If you look at historic rates of return, four percent would be considered high. Pardoning the last 200 years, growth tended to be incremental. If inflation isn't high, that isn't a horrible return rate.
(While we're discussing predictions, I'm calling it now: Tesla to zero within ten years.)
I thought historic rate with Dividends is 8-10%? He's saying 4% with Dividends.
Bogle said, "Stocks will return about 4% a year for the next decade or so rather than the 10% average annual returns of recent decades."
Compound growth is a modern phenomenon that economists still struggle to explain. Historically, growth tended to be incremental. Imagine the standard of living stretching from 2000 BC to 1500 AD. Ignoring regional anomalies (ex. Rome annexing its neighbours and stealing their wealth, Mehmed II's expansion in the Balkans and Asia minor), there wasn't much economic growth to speak of.
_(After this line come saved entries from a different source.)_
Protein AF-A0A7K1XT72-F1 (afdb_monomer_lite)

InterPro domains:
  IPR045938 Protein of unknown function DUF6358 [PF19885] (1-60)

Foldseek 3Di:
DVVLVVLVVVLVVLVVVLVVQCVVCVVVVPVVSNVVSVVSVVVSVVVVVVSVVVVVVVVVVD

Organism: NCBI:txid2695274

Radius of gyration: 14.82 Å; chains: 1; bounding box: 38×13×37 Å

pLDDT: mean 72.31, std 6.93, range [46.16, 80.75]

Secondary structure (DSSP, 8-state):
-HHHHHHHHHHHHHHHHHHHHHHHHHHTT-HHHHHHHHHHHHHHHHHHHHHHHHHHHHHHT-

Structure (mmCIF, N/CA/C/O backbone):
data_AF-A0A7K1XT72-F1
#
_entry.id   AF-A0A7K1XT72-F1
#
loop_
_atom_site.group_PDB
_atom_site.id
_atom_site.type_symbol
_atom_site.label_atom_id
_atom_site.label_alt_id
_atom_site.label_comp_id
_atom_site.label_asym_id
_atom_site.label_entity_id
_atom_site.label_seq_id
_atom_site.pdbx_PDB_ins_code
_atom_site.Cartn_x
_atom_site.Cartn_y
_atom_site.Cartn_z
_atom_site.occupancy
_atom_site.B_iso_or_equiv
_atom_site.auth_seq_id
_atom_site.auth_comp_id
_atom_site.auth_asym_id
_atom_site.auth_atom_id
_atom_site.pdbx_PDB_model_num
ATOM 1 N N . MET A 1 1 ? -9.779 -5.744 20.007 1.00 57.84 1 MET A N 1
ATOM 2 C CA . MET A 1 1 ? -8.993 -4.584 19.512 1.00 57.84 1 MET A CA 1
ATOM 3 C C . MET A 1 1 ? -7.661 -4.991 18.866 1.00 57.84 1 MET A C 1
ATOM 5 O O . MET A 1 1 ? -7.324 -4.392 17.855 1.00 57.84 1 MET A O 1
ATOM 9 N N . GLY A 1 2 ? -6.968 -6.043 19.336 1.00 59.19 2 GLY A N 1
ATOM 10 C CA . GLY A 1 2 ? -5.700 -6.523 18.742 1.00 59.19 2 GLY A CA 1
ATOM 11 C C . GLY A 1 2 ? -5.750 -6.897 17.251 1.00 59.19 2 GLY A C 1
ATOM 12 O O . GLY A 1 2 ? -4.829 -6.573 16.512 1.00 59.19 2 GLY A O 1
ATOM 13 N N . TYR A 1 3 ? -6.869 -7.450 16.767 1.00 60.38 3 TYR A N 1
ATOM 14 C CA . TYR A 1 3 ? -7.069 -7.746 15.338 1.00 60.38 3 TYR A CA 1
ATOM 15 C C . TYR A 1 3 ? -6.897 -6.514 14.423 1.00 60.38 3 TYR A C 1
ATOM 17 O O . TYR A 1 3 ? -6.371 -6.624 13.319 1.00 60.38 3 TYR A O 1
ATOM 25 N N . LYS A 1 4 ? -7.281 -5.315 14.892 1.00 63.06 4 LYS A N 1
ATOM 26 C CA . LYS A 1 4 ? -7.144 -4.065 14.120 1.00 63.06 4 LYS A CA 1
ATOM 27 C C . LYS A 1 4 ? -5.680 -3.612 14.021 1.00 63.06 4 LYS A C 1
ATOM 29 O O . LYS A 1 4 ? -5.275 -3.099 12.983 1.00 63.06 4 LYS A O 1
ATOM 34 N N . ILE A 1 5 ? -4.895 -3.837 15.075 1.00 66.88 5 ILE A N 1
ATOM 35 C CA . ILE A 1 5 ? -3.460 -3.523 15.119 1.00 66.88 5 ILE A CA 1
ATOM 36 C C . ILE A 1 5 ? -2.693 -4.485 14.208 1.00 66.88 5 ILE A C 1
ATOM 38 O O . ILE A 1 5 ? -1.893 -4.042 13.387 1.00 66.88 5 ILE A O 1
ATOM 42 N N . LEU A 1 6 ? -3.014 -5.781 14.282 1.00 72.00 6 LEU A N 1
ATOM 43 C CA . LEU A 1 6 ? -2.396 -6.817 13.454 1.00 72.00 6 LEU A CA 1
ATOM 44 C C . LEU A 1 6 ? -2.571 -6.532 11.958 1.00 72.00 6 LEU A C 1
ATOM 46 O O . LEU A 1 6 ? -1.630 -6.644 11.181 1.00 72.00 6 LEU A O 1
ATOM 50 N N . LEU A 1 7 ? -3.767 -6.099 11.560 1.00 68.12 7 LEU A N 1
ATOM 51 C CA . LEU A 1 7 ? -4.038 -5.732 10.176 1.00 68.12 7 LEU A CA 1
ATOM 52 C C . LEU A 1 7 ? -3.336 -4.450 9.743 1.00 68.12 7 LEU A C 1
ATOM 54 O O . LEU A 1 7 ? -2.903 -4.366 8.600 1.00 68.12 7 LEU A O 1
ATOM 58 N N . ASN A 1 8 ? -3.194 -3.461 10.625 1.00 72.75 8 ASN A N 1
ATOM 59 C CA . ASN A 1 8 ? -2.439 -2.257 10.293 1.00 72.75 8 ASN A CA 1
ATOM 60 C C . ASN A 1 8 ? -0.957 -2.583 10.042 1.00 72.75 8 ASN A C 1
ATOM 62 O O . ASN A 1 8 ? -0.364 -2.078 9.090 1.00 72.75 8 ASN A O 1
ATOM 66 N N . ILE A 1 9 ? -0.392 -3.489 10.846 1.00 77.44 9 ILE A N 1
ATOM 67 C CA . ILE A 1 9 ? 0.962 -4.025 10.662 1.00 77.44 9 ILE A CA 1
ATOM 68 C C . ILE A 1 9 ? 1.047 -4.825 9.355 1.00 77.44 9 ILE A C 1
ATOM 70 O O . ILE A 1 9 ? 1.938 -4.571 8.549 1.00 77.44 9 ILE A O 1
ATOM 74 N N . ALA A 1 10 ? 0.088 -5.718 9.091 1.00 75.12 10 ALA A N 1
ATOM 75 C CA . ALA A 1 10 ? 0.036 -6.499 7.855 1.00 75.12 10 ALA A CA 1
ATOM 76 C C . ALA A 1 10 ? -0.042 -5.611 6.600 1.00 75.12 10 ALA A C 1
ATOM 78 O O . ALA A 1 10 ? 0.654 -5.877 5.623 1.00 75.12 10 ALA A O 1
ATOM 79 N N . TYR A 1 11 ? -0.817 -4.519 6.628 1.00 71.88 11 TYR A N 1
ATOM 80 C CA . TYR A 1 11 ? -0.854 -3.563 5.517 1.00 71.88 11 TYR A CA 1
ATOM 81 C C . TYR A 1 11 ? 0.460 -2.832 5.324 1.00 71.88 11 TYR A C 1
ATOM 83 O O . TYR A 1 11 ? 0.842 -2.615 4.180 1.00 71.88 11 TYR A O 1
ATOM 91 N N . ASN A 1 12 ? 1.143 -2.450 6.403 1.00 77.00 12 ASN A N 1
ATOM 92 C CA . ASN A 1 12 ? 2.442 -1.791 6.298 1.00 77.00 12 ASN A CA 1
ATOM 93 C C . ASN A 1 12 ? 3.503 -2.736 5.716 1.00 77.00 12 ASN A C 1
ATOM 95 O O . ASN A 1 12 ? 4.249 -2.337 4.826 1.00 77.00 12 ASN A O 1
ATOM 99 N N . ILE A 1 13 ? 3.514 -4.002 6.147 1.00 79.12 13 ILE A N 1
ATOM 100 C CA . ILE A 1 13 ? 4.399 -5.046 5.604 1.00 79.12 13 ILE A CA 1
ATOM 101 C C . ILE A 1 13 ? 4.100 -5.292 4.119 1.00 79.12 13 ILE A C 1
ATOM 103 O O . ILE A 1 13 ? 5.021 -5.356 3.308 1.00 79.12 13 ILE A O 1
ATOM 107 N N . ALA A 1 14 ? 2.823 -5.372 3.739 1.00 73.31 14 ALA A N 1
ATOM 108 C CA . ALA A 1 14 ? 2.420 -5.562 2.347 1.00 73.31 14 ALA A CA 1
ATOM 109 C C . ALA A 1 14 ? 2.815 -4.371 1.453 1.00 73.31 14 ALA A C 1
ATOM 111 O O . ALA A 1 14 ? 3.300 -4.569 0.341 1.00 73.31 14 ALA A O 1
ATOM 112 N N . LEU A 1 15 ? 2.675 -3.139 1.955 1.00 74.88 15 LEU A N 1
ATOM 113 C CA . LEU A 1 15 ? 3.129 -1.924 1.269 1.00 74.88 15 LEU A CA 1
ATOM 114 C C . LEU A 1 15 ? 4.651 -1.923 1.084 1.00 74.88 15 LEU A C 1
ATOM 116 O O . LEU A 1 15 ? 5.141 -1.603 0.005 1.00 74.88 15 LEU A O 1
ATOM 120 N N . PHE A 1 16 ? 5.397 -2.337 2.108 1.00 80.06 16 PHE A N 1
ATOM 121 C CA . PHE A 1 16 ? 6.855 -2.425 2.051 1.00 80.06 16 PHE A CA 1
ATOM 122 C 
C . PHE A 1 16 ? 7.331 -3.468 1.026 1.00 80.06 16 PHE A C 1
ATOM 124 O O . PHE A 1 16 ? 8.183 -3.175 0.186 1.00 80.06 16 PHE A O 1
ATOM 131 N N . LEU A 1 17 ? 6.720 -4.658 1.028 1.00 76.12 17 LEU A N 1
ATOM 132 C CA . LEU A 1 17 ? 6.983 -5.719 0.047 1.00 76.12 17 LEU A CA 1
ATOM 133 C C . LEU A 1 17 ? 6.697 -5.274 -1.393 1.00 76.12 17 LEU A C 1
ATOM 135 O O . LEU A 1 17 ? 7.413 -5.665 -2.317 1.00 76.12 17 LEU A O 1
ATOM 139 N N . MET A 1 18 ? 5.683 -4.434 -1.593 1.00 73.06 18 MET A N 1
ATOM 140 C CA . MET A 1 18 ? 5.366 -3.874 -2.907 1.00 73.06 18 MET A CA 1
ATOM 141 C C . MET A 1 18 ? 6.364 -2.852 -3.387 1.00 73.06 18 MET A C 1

Even if you extend that a few thousand years back or hundred years forward, you still won't see much growth.
One hundred years ago, cowboys were shooting injuns in the Wild West. Now west coast hipsters are sitting at a Starbucks on that land with a gorgeous Dell XPS 15, with coffee from Africa, and an iPhone from China that can connect them to billions of people on services created by companies that are now the largest companies in the world despite being less than ten years old. (It's not even regionally isolated; growth like this is occurring in hundreds of countries.) Never before in the world has growth like that been considered the norm.
(Stocks and the growth of the economy aren't directly related. For example, if you have a set of companies taking a progressively bigger slice of the pie, the pie can be shrinking but the companies' stocks be growing.)